Ну, если вспомнить лавочку в Оттакринге и социальное зависание, то, может, и в самом деле по мере заливки в меня этой OS или уже овладения мной ею – включены опции, позволяющие соотноситься с окружающим пространством и без прямых отношений с общественной средой? Но вот уж тут полно этой среды – что в Leopoldau, что в Siebenhirten’е.
Но странно, я не помню, как перебрался с U6 на U1. Была «АлтерЛаа», а потом сразу мост через Дунай, центр ООН, я даже Пратер не заметил. А по пути, вообще-то, были две пересадки. Что ли я уже так освоился в городе, что действовал машинально? Причем одна из пересадок вроде на Карлсплац, а там надо почти выйти в подземный переход, тот самый, к опере, эту пересадку трудно не заметить, она людная и шумная. Я, значит, куда-то выпал, а то, что установилось между мной и городом, само выполнило за мое тело работу? Но там по дороге довольно много локальных решений – куда свернуть, как пересесть. Да, в самом деле. Два перехода – с U6 на U4 на «Längenfeldgasse», с U4 на U1 на «Карлсплац». Ничего не помню.
Мало того, почему я вообще поехал в Леопольдау, это уже третья точка за день, такое вообще не предполагалось? Да, историю следовало продолжать, а ну как вдруг такая же ерунда что-то сдвинет и все получится. И уже снова любопытно: а как, eigentlich, будет выглядеть все это окаменевание, как эта твердеющая масса жизни станет быть видна конкретно? По всей окружающей тебя жизни идет полоса постоянно надвигающихся сумерек? Ну, там у них должны тогда загораться огоньки; впрочем, что-то такое, собственно, в жизни и происходит.
А еще выражение лица, когда оно подсыхает и подтягиваются губы, которые начинают соприкасаться, это же венская штука. Они у всех тут именно такие. Это не так что они злые, просто так устроено. Своих это не пугает, наоборот – они видят друг друга и, не обращая внимания на такое устройство лица другого, осознают его как такого же, взаимодействуя с ним уже под крышей, созданной этим выражением.
9 апреля
В списке оставались всего две станции, увы. «Стадион» и «Ройманплац». Хотелось думать, что до «Стадиона» дело не дойдет. Он далеко, станция метро там построена недавно, а вот «Ройманплац» рядом – всего-то четвертая остановка от «Карлсплац». Там почему-то ощущался шанс, если уж не говорить о том, что он будет последним. Надо быть медленней и внимательней, чтó остается. Поэтому сейчас, конечно, «Ройманплац». Там еще в чем дело: он заканчивает собой линию метро, на которой находится Зюдбанхофф, Южный вокзал. А его сейчас ломали, поскольку начали реорганизацию всей кучи венских вокзалов. Поезда оттуда перевели вроде на Западный; было любопытно, что вообще осталось от Южного. «Reumannplatz» там чуть дальше, в тех самых Фаворитенах, мысль о переселении в которые возникала год назад при просмотре объявлений о недвижимости.
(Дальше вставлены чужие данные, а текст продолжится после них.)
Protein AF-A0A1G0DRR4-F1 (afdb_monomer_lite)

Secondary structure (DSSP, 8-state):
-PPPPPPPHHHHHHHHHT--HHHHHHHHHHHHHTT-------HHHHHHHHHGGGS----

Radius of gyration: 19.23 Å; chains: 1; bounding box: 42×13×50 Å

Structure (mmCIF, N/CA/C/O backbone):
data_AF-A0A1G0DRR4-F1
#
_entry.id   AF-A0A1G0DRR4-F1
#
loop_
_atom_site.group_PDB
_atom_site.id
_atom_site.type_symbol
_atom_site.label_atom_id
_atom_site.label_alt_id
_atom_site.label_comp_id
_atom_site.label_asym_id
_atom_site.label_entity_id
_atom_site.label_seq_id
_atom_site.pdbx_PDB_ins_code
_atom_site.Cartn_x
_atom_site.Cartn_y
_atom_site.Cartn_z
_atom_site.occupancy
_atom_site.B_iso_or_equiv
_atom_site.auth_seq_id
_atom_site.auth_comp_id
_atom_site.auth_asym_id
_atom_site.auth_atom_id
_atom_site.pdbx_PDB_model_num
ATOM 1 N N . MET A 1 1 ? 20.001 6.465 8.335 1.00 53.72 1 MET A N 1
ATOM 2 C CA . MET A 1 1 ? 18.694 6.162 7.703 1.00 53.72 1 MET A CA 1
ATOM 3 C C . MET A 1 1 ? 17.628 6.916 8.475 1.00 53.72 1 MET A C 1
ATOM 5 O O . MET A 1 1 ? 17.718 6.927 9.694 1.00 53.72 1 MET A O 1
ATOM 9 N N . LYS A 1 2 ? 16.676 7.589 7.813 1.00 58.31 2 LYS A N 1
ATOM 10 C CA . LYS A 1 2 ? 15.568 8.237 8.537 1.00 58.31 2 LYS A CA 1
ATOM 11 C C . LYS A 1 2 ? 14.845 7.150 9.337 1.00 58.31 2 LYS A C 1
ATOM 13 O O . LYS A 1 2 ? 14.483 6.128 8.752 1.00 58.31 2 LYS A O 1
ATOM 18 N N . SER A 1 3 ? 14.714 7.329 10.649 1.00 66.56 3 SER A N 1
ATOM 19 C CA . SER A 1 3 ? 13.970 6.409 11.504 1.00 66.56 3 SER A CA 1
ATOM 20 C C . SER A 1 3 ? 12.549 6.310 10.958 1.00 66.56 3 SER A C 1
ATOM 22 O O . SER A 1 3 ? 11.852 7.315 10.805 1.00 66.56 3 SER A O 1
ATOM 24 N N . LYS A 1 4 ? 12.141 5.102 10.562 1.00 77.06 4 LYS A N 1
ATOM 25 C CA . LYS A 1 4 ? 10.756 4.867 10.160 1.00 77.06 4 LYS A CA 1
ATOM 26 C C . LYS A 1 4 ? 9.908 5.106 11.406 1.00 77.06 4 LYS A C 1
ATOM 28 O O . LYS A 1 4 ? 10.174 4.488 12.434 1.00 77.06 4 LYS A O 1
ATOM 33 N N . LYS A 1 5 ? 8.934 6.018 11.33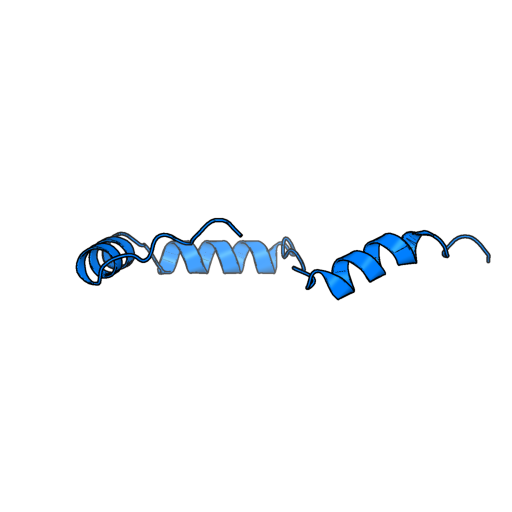0 1.00 80.19 5 LYS A N 1
ATOM 34 C CA . LYS A 1 5 ? 7.926 6.131 12.385 1.00 80.19 5 LYS A CA 1
ATOM 35 C C . LYS A 1 5 ? 7.180 4.804 12.431 1.00 80.19 5 LYS A C 1
ATOM 37 O O . LYS A 1 5 ? 6.616 4.388 11.421 1.00 80.19 5 LYS A O 1
ATOM 42 N N . ILE A 1 6 ? 7.264 4.133 13.570 1.00 85.50 6 ILE A N 1
ATOM 43 C CA . ILE A 1 6 ? 6.504 2.920 13.837 1.00 85.50 6 ILE A CA 1
ATOM 44 C C . ILE A 1 6 ? 5.091 3.394 14.167 1.00 85.50 6 ILE A C 1
ATOM 46 O O . ILE A 1 6 ? 4.923 4.217 15.064 1.00 85.50 6 ILE A O 1
ATOM 50 N N . LEU A 1 7 ? 4.114 2.948 13.380 1.00 91.06 7 LEU A N 1
ATOM 51 C CA . LEU A 1 7 ? 2.705 3.188 13.672 1.00 91.06 7 LEU A CA 1
ATOM 52 C C . LEU A 1 7 ? 2.303 2.305 14.852 1.00 91.06 7 LEU A C 1
ATOM 54 O O . LEU A 1 7 ? 2.753 1.163 14.950 1.00 91.06 7 LEU A O 1
ATOM 58 N N . THR A 1 8 ? 1.464 2.833 15.733 1.00 93.81 8 THR A N 1
ATOM 59 C CA . THR A 1 8 ? 0.761 2.013 16.726 1.00 93.81 8 THR A CA 1
ATOM 60 C C . THR A 1 8 ? -0.289 1.138 16.039 1.00 93.81 8 THR A C 1
ATOM 62 O O . THR A 1 8 ? -0.738 1.460 14.939 1.00 93.81 8 THR A O 1
ATOM 65 N N . ASP A 1 9 ? -0.734 0.065 16.694 1.00 95.50 9 ASP A N 1
ATOM 66 C CA . ASP A 1 9 ? -1.722 -0.860 16.116 1.00 95.50 9 ASP A CA 1
ATOM 67 C C . ASP A 1 9 ? -3.012 -0.144 15.682 1.00 95.50 9 ASP A C 1
ATOM 69 O O . ASP A 1 9 ? -3.532 -0.395 14.601 1.00 95.50 9 ASP A O 1
ATOM 73 N N . LYS A 1 10 ? -3.475 0.836 16.471 1.00 95.25 10 LYS A N 1
ATOM 74 C CA . LYS A 1 10 ? -4.660 1.650 16.144 1.00 95.25 10 LYS A CA 1
ATOM 75 C C . LYS A 1 10 ? -4.456 2.510 14.898 1.00 95.25 10 LYS A C 1
ATOM 77 O O . LYS A 1 10 ? -5.366 2.668 14.090 1.00 95.25 10 LYS A O 1
ATOM 82 N N . GLU A 1 11 ? -3.272 3.102 14.755 1.00 94.88 11 GLU A N 1
ATOM 83 C CA . GLU A 1 11 ? -2.934 3.907 13.579 1.00 94.88 11 GLU A CA 1
ATOM 84 C C . GLU A 1 11 ? -2.762 3.029 12.337 1.00 94.88 11 GLU A C 1
ATOM 86 O O . GLU A 1 11 ? -3.125 3.451 11.238 1.00 94.88 11 GLU A O 1
ATOM 91 N N . LEU A 1 12 ? -2.238 1.812 12.507 1.00 93.56 12 LEU A N 1
ATOM 92 C CA . LEU A 1 12 ? -2.116 0.830 11.437 1.00 93.56 12 LEU A CA 1
ATOM 93 C C . LEU A 1 12 ? -3.494 0.366 10.954 1.00 93.56 12 LEU A C 1
ATOM 95 O O . LEU A 1 12 ? -3.754 0.399 9.755 1.00 93.56 12 LEU A O 1
ATOM 99 N N . GLU A 1 13 ? -4.395 0.023 11.872 1.00 94.06 13 GLU A N 1
ATOM 100 C CA . GLU A 1 13 ? -5.759 -0.405 11.550 1.00 94.06 13 GLU A CA 1
ATOM 101 C C . GLU A 1 13 ? -6.553 0.709 10.854 1.00 94.06 13 GLU A C 1
ATOM 103 O O . GLU A 1 13 ? -7.162 0.484 9.809 1.00 94.06 13 GLU A O 1
ATOM 108 N N . ALA A 1 14 ? -6.481 1.945 11.362 1.00 95.12 14 ALA A N 1
ATOM 109 C CA . ALA A 1 14 ? -7.113 3.096 10.715 1.00 95.12 14 ALA A CA 1
ATOM 110 C C . ALA A 1 14 ? -6.542 3.350 9.308 1.00 95.12 14 ALA A C 1
ATOM 112 O O . ALA A 1 14 ? -7.284 3.658 8.369 1.00 95.12 14 ALA A O 1
ATOM 113 N N . PHE A 1 15 ? -5.225 3.198 9.144 1.00 91.06 15 PHE A N 1
ATOM 114 C CA . PHE A 1 15 ? -4.582 3.296 7.842 1.00 91.06 15 PHE A CA 1
ATOM 115 C C . PHE A 1 15 ? -5.079 2.205 6.889 1.00 91.06 15 PHE A C 1
ATOM 117 O O . PHE A 1 15 ? -5.450 2.523 5.761 1.00 91.06 15 PHE A O 1
ATOM 124 N N . GLU A 1 16 ? -5.136 0.948 7.320 1.00 91.62 16 GLU A N 1
ATOM 125 C CA . GLU A 1 16 ? -5.596 -0.174 6.496 1.00 91.62 16 GLU A CA 1
ATOM 126 C C . GLU A 1 16 ? -7.079 -0.056 6.129 1.00 91.62 16 GLU A C 1
ATOM 128 O O . GLU A 1 16 ? -7.424 -0.215 4.957 1.00 91.62 16 GLU A O 1
ATOM 133 N N . ALA A 1 17 ? -7.935 0.336 7.075 1.00 93.75 17 ALA A N 1
ATOM 134 C CA . ALA A 1 17 ? -9.360 0.568 6.842 1.00 93.75 17 ALA A CA 1
ATOM 135 C C . ALA A 1 17 ? -9.622 1.706 5.839 1.00 93.75 17 ALA A C 1
ATOM 137 O O . ALA A 1 17 ? -10.587 1.661 5.077 1.00 93.75 17 ALA A O 1
ATOM 138 N N . SER A 1 18 ? -8.749 2.718 5.794 1.00 93.62 18 SER A N 1
ATOM 139 C CA . SER A 1 18 ? -8.867 3.828 4.838 1.00 93.62 18 SER A CA 1
ATOM 140 C C . SER A 1 18 ? -8.516 3.447 3.390 1.00 93.62 18 SER A C 1
ATOM 142 O O . SER A 1 18 ? -8.725 4.243 2.467 1.00 93.62 18 SER A O 1
ATOM 144 N N . ARG A 1 19 ? -7.949 2.253 3.159 1.00 91.62 19 ARG A N 1
ATOM 145 C CA . ARG A 1 19 ? -7.424 1.860 1.848 1.00 91.62 19 ARG A CA 1
ATOM 146 C C . ARG A 1 19 ? -8.424 1.075 1.017 1.00 91.62 19 ARG A C 1
ATOM 148 O O . ARG A 1 19 ? -8.878 -0.001 1.377 1.00 91.62 19 ARG A O 1
ATOM 155 N N . ASP A 1 20 ? -8.601 1.537 -0.216 1.00 94.12 20 ASP A N 1
ATOM 156 C CA . ASP A 1 20 ? -9.223 0.745 -1.271 1.00 94.12 20 ASP A CA 1
ATOM 157 C C . ASP A 1 20 ? -8.176 -0.158 -1.945 1.00 94.12 20 ASP A C 1
ATOM 159 O O . ASP A 1 20 ? -7.407 0.257 -2.827 1.00 94.12 20 ASP A O 1
ATOM 163 N N . MET A 1 21 ? -8.141 -1.415 -1.507 1.00 89.25 21 MET A N 1
ATOM 164 C CA . MET A 1 21 ? -7.244 -2.431 -2.057 1.00 89.25 21 MET A CA 1
ATOM 165 C C . MET A 1 21 ? -7.598 -2.793 -3.504 1.00 89.25 21 MET A C 1
ATOM 167 O O . MET A 1 21 ? -6.692 -3.023 -4.307 1.00 89.25 21 MET A O 1
ATOM 171 N N . GLY A 1 22 ? -8.879 -2.758 -3.880 1.00 92.69 22 GLY A N 1
ATOM 172 C CA . GLY A 1 22 ? -9.324 -3.029 -5.248 1.00 92.69 22 GLY A CA 1
ATOM 173 C C . GLY A 1 22 ? -8.776 -1.997 -6.234 1.00 92.69 22 GLY A C 1
ATOM 174 O O . GLY A 1 22 ? -8.173 -2.351 -7.253 1.00 92.69 22 GLY A O 1
ATOM 175 N N . LYS A 1 23 ? -8.879 -0.708 -5.897 1.00 93.62 23 LYS A N 1
ATOM 176 C CA . LYS A 1 23 ? -8.330 0.391 -6.708 1.00 93.62 23 LYS A CA 1
ATOM 177 C C . LYS A 1 23 ? -6.806 0.346 -6.795 1.00 93.62 23 LYS A C 1
ATOM 179 O O . LYS A 1 23 ? -6.245 0.616 -7.863 1.00 93.62 23 LYS A O 1
ATOM 184 N N . ALA A 1 24 ? -6.126 -0.008 -5.703 1.00 88.75 24 ALA A N 1
ATOM 185 C CA . ALA A 1 24 ? -4.672 -0.159 -5.691 1.00 88.75 24 ALA A CA 1
ATOM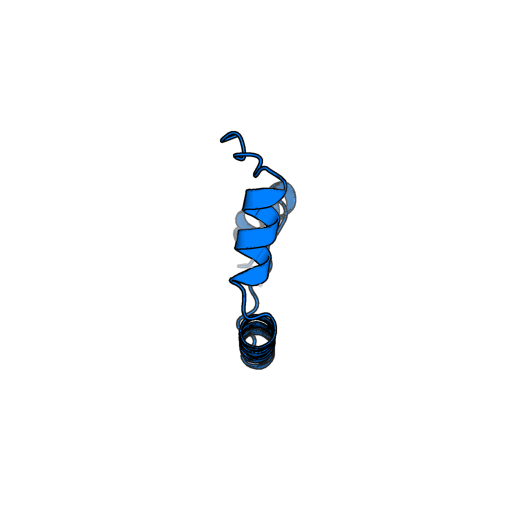 186 C C . ALA A 1 24 ? -4.207 -1.307 -6.607 1.00 88.75 24 ALA A C 1
ATOM 188 O O . ALA A 1 24 ? -3.303 -1.113 -7.426 1.00 88.75 24 ALA A O 1
ATOM 189 N N . LEU A 1 25 ? -4.861 -2.469 -6.523 1.00 91.12 25 LEU A N 1
ATOM 190 C CA . LEU A 1 25 ? -4.558 -3.629 -7.362 1.00 91.12 25 LEU A CA 1
ATOM 191 C C . LEU A 1 25 ? -4.862 -3.360 -8.836 1.00 91.12 25 LEU A C 1
ATOM 193 O O . LEU A 1 25 ? -4.020 -3.631 -9.691 1.00 91.12 25 LEU A O 1
ATOM 197 N N . LEU A 1 26 ? -6.003 -2.740 -9.144 1.00 93.75 26 LEU A N 1
ATOM 198 C CA . LEU A 1 26 ? -6.355 -2.369 -10.515 1.00 93.75 26 LEU A CA 1
ATOM 199 C C . LEU A 1 26 ? -5.329 -1.404 -11.127 1.00 93.75 26 LEU A C 1
ATOM 201 O O . LEU A 1 26 ? -4.948 -1.550 -12.291 1.00 93.75 26 LEU A O 1
ATOM 205 N N . LYS A 1 27 ? -4.846 -0.426 -10.349 1.00 90.00 27 LYS A N 1
ATOM 206 C CA . LYS A 1 27 ? -3.775 0.479 -10.787 1.00 90.00 27 LYS A CA 1
ATOM 207 C C . LYS A 1 27 ? -2.482 -0.287 -11.077 1.00 90.00 27 LYS A C 1
ATOM 209 O O . LYS A 1 27 ? -1.871 -0.036 -12.114 1.00 90.00 27 LYS A O 1
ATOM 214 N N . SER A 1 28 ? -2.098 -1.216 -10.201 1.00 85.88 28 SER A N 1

Но я вышел раньше, на следующей же после «Карлсплаца» станции. На «Taubstummengasse», это возле академии Терезии. Там есть выход и на Фаворитенштрассе, но я вышел через тот, который выводит в короткий и узкий переулок, Майерхофгассе, что ли. В его створ точно попадает парадный вход Трезианиума с громадным черным орлом: двуглавым, но при единственной золотой короне. Не разобраться мне все-таки с гассе и штрассе, не понимаю я, когда они ставят то или другое.
Почему-то в этом переулке все время сильный ветер. На Фаворитенштрассе и в ближайших окрестностях перемен не видно: Терезианиум на месте, а больше тут и нет ничего. Перемены начались чуть дальше, по дороге к Зюдбанхоффу. Там, по правой стороне Фаворитен, было такое странное заведение, «Компьютерная биржа». Собственно, ничего странного, у них это просто места, где продаются старые компьютеры целиком и по частям, а также разная замученная периферия. Но в этой точке работал какой-то забавник, называвший себя Мерседесом. Он выставлял в витрину компьютеры и прочее, непременно приклеивая на них стикеры с какими-нибудь веселыми заявлениями. Ну, в его понимании веселыми. Он же заодно чем-то даже и кормил посетителей, если им приспичит. Чем именно – не помню, каким-то совсем уж фастфудом. Еще возле витрины стоял одноногий пластмассовый круглый стол синего цвета, на нем предлагался бесплатный вайфай. Стол-то еще стоял, но уже без приглашения к вайфаю, причем отъехал дальше, на границу с овощной лавкой, так что, кажется, сменил владельца и место службы. Из витрин исчезли стикеры с юмором, на подоконнике между пыльными дивайсами валялась лишь рукописная бумажка «bis 18.08.09 ab 14.00 nur», сообщавшая о временных (ударение на любом из «е») ограничениях функционирования. Срок ограничений давно вышел, теперь лавка не работала вообще. Но внутренность помещения оставалась примерно той же: все это пространство в три окна было заполнено компьютерной рухлядью. Так что он не разорился, а то ли умер, то ли временно сошел с ума.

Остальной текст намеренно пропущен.